--- Extracted records Enclosed Below ---

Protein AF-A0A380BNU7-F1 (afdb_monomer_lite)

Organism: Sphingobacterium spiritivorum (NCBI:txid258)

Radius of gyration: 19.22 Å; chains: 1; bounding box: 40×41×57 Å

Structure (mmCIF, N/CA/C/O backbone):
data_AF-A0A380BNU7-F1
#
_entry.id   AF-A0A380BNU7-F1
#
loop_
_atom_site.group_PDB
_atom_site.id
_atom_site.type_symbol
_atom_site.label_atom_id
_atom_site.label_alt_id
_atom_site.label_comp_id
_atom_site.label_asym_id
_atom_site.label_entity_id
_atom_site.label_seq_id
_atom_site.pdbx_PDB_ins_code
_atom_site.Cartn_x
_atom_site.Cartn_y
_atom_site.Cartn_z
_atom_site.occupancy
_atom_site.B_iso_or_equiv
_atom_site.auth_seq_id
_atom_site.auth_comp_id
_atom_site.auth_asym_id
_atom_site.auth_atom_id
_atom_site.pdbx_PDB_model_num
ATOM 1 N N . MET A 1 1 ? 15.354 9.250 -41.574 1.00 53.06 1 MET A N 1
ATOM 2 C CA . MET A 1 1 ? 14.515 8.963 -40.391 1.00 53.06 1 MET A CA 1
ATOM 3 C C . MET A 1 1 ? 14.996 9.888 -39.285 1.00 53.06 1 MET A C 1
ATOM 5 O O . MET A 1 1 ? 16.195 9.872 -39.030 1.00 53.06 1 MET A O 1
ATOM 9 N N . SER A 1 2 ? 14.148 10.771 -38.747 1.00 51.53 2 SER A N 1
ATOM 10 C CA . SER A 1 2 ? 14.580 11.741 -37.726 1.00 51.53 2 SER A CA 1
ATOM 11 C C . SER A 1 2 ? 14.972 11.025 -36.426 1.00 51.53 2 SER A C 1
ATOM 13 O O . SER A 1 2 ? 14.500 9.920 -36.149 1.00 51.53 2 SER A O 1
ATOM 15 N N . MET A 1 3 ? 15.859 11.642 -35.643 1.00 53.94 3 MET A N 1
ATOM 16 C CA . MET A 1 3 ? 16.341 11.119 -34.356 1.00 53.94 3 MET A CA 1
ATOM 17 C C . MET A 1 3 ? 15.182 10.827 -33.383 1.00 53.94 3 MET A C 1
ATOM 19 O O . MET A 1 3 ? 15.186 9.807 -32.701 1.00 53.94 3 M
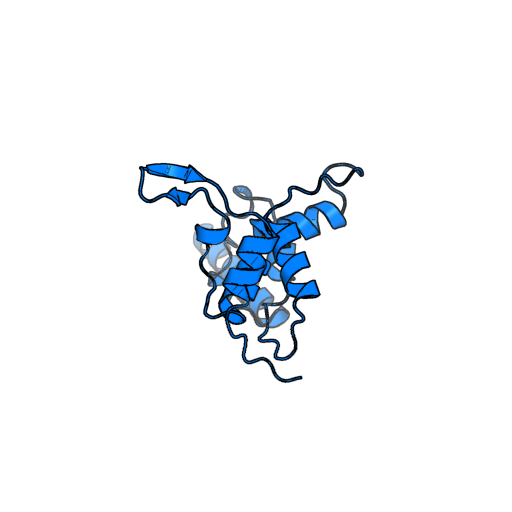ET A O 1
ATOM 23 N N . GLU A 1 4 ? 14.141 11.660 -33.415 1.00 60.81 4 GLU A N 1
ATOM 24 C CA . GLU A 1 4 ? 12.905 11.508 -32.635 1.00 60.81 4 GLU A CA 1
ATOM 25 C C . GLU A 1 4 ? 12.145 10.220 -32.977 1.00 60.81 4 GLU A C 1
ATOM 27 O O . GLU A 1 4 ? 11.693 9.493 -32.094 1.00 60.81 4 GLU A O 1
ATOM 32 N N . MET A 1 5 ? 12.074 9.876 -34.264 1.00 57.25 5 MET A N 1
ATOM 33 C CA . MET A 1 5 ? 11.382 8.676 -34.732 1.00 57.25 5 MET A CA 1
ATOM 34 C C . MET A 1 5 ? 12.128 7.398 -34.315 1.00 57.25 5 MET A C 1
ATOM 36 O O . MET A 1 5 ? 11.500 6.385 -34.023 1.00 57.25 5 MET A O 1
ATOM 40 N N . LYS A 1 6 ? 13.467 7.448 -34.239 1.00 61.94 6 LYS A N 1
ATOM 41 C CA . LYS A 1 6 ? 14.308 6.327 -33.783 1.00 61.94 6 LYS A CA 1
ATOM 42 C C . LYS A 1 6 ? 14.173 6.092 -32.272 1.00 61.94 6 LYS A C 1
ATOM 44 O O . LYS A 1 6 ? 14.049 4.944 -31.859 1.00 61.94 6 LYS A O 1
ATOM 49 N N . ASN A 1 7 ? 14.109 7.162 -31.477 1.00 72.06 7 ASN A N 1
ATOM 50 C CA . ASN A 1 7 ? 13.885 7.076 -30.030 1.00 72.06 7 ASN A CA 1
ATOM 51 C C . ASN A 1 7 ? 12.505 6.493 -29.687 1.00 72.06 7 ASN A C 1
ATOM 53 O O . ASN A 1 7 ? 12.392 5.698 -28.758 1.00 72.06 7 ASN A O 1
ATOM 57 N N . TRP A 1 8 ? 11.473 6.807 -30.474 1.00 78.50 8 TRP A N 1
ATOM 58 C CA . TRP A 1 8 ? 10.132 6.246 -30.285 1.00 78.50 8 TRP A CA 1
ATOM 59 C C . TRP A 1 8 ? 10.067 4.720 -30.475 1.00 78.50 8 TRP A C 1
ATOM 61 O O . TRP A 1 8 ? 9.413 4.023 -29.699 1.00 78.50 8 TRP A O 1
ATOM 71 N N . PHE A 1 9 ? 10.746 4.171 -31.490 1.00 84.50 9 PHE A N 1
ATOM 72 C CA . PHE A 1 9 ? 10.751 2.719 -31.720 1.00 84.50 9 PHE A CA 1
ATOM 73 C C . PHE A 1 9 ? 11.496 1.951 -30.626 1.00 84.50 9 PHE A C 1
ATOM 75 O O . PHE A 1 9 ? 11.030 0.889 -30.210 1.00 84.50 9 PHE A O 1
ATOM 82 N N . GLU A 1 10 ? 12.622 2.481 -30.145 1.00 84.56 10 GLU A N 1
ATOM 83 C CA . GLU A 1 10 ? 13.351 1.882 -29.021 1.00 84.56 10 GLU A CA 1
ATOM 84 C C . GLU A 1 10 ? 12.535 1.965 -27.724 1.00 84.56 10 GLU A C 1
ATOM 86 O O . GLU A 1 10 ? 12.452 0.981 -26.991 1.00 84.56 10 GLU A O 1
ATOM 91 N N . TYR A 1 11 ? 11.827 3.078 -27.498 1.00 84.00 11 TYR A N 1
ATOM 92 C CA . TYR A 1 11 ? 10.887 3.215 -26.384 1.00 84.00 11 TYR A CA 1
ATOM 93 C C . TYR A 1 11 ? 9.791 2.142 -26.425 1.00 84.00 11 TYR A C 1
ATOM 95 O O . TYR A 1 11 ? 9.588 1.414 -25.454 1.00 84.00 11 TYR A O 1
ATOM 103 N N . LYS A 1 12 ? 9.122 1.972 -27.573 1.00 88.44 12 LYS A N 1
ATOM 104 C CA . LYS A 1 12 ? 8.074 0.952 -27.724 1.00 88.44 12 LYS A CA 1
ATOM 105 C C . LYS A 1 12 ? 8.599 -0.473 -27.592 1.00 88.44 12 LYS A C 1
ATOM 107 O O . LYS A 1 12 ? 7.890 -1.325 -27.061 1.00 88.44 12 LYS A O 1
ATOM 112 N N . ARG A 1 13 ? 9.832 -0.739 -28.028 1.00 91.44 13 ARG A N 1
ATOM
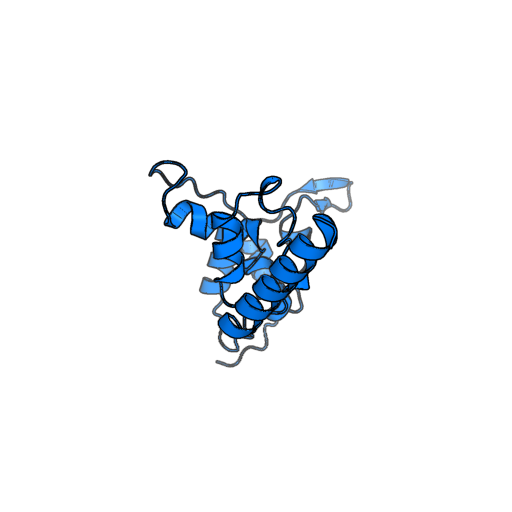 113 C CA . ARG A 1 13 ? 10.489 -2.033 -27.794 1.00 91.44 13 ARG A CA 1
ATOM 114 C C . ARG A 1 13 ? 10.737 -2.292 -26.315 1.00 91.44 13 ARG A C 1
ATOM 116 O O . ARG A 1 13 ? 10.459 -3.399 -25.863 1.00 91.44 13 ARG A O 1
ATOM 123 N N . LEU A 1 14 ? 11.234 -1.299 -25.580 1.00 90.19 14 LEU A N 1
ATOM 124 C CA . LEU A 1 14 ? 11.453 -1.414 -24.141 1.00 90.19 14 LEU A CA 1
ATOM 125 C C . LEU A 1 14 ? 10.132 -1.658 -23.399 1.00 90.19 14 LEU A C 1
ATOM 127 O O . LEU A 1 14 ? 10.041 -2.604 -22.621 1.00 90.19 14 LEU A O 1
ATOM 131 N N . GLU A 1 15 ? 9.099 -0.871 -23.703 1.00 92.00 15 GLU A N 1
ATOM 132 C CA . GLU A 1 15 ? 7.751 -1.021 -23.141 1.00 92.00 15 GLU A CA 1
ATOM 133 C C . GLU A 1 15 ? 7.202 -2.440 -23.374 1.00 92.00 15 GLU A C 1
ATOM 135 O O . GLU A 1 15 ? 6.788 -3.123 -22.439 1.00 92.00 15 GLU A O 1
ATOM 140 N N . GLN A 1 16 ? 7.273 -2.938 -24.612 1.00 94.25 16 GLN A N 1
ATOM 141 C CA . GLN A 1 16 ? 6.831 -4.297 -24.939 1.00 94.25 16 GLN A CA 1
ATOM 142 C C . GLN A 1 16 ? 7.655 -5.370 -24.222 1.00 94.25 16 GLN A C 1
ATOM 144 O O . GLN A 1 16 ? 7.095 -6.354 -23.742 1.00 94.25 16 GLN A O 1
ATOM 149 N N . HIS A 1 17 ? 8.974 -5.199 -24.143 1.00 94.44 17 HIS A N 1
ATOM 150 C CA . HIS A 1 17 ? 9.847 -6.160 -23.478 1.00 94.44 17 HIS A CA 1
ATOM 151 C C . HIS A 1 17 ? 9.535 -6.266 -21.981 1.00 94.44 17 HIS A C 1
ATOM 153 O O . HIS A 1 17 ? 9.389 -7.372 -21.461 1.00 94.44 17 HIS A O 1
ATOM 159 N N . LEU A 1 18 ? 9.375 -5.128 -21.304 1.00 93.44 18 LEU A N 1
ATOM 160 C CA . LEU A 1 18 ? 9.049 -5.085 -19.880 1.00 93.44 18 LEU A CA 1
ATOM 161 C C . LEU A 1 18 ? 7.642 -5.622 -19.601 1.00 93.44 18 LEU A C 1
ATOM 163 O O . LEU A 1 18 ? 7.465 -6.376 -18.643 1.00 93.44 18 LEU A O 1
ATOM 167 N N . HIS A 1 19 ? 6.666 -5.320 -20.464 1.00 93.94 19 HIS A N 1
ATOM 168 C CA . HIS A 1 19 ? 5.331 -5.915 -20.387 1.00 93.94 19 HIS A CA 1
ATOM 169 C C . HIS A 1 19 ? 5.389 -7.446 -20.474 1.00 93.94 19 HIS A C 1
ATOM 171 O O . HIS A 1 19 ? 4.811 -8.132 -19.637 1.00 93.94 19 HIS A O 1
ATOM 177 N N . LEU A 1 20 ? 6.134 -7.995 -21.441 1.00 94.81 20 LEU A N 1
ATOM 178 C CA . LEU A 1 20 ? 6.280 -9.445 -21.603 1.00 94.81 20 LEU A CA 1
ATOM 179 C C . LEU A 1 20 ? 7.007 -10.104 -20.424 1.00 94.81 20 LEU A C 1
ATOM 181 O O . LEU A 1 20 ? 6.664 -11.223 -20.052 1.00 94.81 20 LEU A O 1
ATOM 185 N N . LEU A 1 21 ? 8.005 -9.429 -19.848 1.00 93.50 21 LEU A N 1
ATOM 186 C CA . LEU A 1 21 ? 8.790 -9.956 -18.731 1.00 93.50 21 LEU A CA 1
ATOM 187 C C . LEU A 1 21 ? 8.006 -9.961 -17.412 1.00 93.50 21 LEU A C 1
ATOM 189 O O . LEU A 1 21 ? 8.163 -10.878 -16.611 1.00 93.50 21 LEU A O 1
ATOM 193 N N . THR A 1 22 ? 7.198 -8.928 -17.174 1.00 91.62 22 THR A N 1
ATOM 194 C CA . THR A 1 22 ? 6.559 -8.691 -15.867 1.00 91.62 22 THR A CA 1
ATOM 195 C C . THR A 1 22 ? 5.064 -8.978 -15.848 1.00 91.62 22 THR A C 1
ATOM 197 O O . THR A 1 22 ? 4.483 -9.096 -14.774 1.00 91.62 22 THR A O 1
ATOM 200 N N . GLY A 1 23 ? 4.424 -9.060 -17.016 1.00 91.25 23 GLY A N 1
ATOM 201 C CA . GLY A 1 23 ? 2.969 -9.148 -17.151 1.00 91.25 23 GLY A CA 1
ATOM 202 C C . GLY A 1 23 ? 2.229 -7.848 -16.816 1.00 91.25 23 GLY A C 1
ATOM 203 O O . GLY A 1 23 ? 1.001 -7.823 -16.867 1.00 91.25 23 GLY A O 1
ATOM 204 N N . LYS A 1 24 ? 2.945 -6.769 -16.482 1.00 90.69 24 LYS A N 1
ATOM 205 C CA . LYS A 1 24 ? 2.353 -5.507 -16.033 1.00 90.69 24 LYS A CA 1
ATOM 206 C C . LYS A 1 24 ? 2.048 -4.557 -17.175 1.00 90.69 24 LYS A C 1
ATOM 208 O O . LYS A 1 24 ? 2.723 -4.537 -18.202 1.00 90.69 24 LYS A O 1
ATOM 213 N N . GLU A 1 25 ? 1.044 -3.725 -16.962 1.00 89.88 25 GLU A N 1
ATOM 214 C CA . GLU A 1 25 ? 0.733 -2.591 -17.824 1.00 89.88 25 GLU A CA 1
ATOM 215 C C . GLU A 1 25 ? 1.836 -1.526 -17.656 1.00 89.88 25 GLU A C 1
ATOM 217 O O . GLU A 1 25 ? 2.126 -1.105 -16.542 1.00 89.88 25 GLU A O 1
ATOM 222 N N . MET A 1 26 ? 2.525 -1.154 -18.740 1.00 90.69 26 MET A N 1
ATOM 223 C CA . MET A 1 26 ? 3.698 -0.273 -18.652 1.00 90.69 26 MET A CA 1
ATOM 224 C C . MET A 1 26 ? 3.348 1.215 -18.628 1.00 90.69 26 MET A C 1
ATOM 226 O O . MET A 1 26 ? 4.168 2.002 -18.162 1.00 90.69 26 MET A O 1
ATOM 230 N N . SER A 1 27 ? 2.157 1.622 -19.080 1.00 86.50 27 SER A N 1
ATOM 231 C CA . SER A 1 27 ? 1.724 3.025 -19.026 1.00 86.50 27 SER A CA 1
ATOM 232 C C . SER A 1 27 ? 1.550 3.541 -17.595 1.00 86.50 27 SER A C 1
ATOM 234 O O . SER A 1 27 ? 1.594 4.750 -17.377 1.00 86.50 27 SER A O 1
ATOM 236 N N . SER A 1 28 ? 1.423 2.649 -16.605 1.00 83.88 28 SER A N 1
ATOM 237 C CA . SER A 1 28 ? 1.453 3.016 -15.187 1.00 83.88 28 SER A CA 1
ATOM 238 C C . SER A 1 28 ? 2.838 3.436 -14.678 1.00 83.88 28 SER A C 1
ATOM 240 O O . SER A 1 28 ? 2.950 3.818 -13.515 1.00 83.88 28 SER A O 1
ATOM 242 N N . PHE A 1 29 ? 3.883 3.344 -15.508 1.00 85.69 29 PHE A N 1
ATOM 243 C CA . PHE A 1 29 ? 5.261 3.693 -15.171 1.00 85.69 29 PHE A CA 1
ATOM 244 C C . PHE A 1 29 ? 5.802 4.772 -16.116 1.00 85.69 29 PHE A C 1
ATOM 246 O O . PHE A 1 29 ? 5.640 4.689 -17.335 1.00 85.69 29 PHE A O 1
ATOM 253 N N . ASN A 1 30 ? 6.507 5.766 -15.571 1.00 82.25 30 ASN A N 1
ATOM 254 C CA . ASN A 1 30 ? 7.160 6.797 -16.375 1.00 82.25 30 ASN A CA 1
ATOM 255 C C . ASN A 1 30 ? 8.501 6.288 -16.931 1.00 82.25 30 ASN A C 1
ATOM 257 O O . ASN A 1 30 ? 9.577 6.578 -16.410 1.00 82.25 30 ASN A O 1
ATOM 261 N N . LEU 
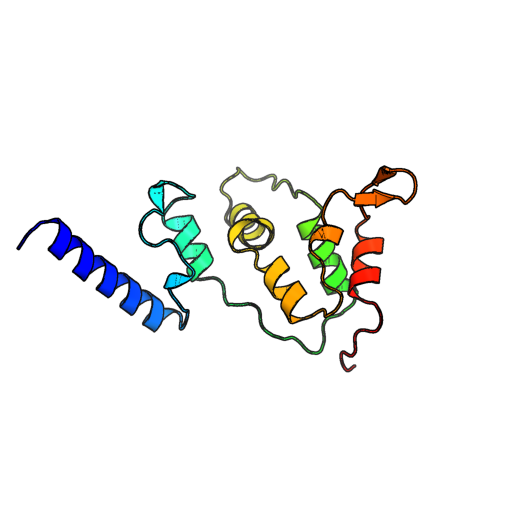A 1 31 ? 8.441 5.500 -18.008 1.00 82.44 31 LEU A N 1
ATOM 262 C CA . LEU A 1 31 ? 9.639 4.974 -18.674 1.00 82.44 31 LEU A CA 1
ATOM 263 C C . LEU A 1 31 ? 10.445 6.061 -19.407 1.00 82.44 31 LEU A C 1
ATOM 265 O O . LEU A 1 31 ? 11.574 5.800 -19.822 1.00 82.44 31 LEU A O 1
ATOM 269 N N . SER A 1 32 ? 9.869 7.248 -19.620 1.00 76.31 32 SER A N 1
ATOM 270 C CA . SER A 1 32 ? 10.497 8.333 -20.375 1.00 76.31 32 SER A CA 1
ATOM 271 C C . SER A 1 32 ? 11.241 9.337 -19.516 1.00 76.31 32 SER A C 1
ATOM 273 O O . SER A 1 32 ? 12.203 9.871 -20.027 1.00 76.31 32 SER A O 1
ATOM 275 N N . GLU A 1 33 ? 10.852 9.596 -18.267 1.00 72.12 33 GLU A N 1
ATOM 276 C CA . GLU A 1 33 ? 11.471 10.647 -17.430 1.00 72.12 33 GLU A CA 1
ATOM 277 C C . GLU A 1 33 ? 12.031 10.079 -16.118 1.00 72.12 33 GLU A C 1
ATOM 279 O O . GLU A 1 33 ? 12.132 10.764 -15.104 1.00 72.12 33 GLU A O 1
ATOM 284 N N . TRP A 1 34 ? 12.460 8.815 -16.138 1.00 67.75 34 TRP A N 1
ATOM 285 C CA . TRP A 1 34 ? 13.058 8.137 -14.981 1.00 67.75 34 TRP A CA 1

--- End of Enclosed Extracted records ---

Problem requirements
Using the entries above, repeat only the lines from the one containing "ATOM 206 C C" through the one containing "ATOM 224 C C", end lines included.

Solution
ATOM 206 C C . LYS A 1 24 ? 2.048 -4.557 -17.175 1.00 90.69 24 LYS A C 1
ATOM 208 O O . LYS A 1 24 ? 2.723 -4.537 -18.202 1.00 90.69 24 LYS A O 1
ATOM 213 N N . GLU A 1 25 ? 1.044 -3.725 -16.962 1.00 89.88 25 GLU A N 1
ATOM 214 C CA . GLU A 1 25 ? 0.733 -2.591 -17.824 1.00 89.88 25 GLU A CA 1
ATOM 215 C C . GLU A 1 25 ? 1.836 -1.526 -17.656 1.00 89.88 25 GLU A C 1
ATOM 217 O O . GLU A 1 25 ? 2.126 -1.105 -16.542 1.00 89.88 25 GLU A O 1
ATOM 222 N N . MET A 1 26 ? 2.525 -1.154 -18.740 1.00 90.69 26 MET A N 1
ATOM 223 C CA . MET A 1 26 ? 3.698 -0.273 -18.652 1.00 90.69 26 MET A CA 1
ATOM 224 C C . MET A 1 26 ? 3.348 1.215 -18.628 1.00 90.69 26 MET A C 1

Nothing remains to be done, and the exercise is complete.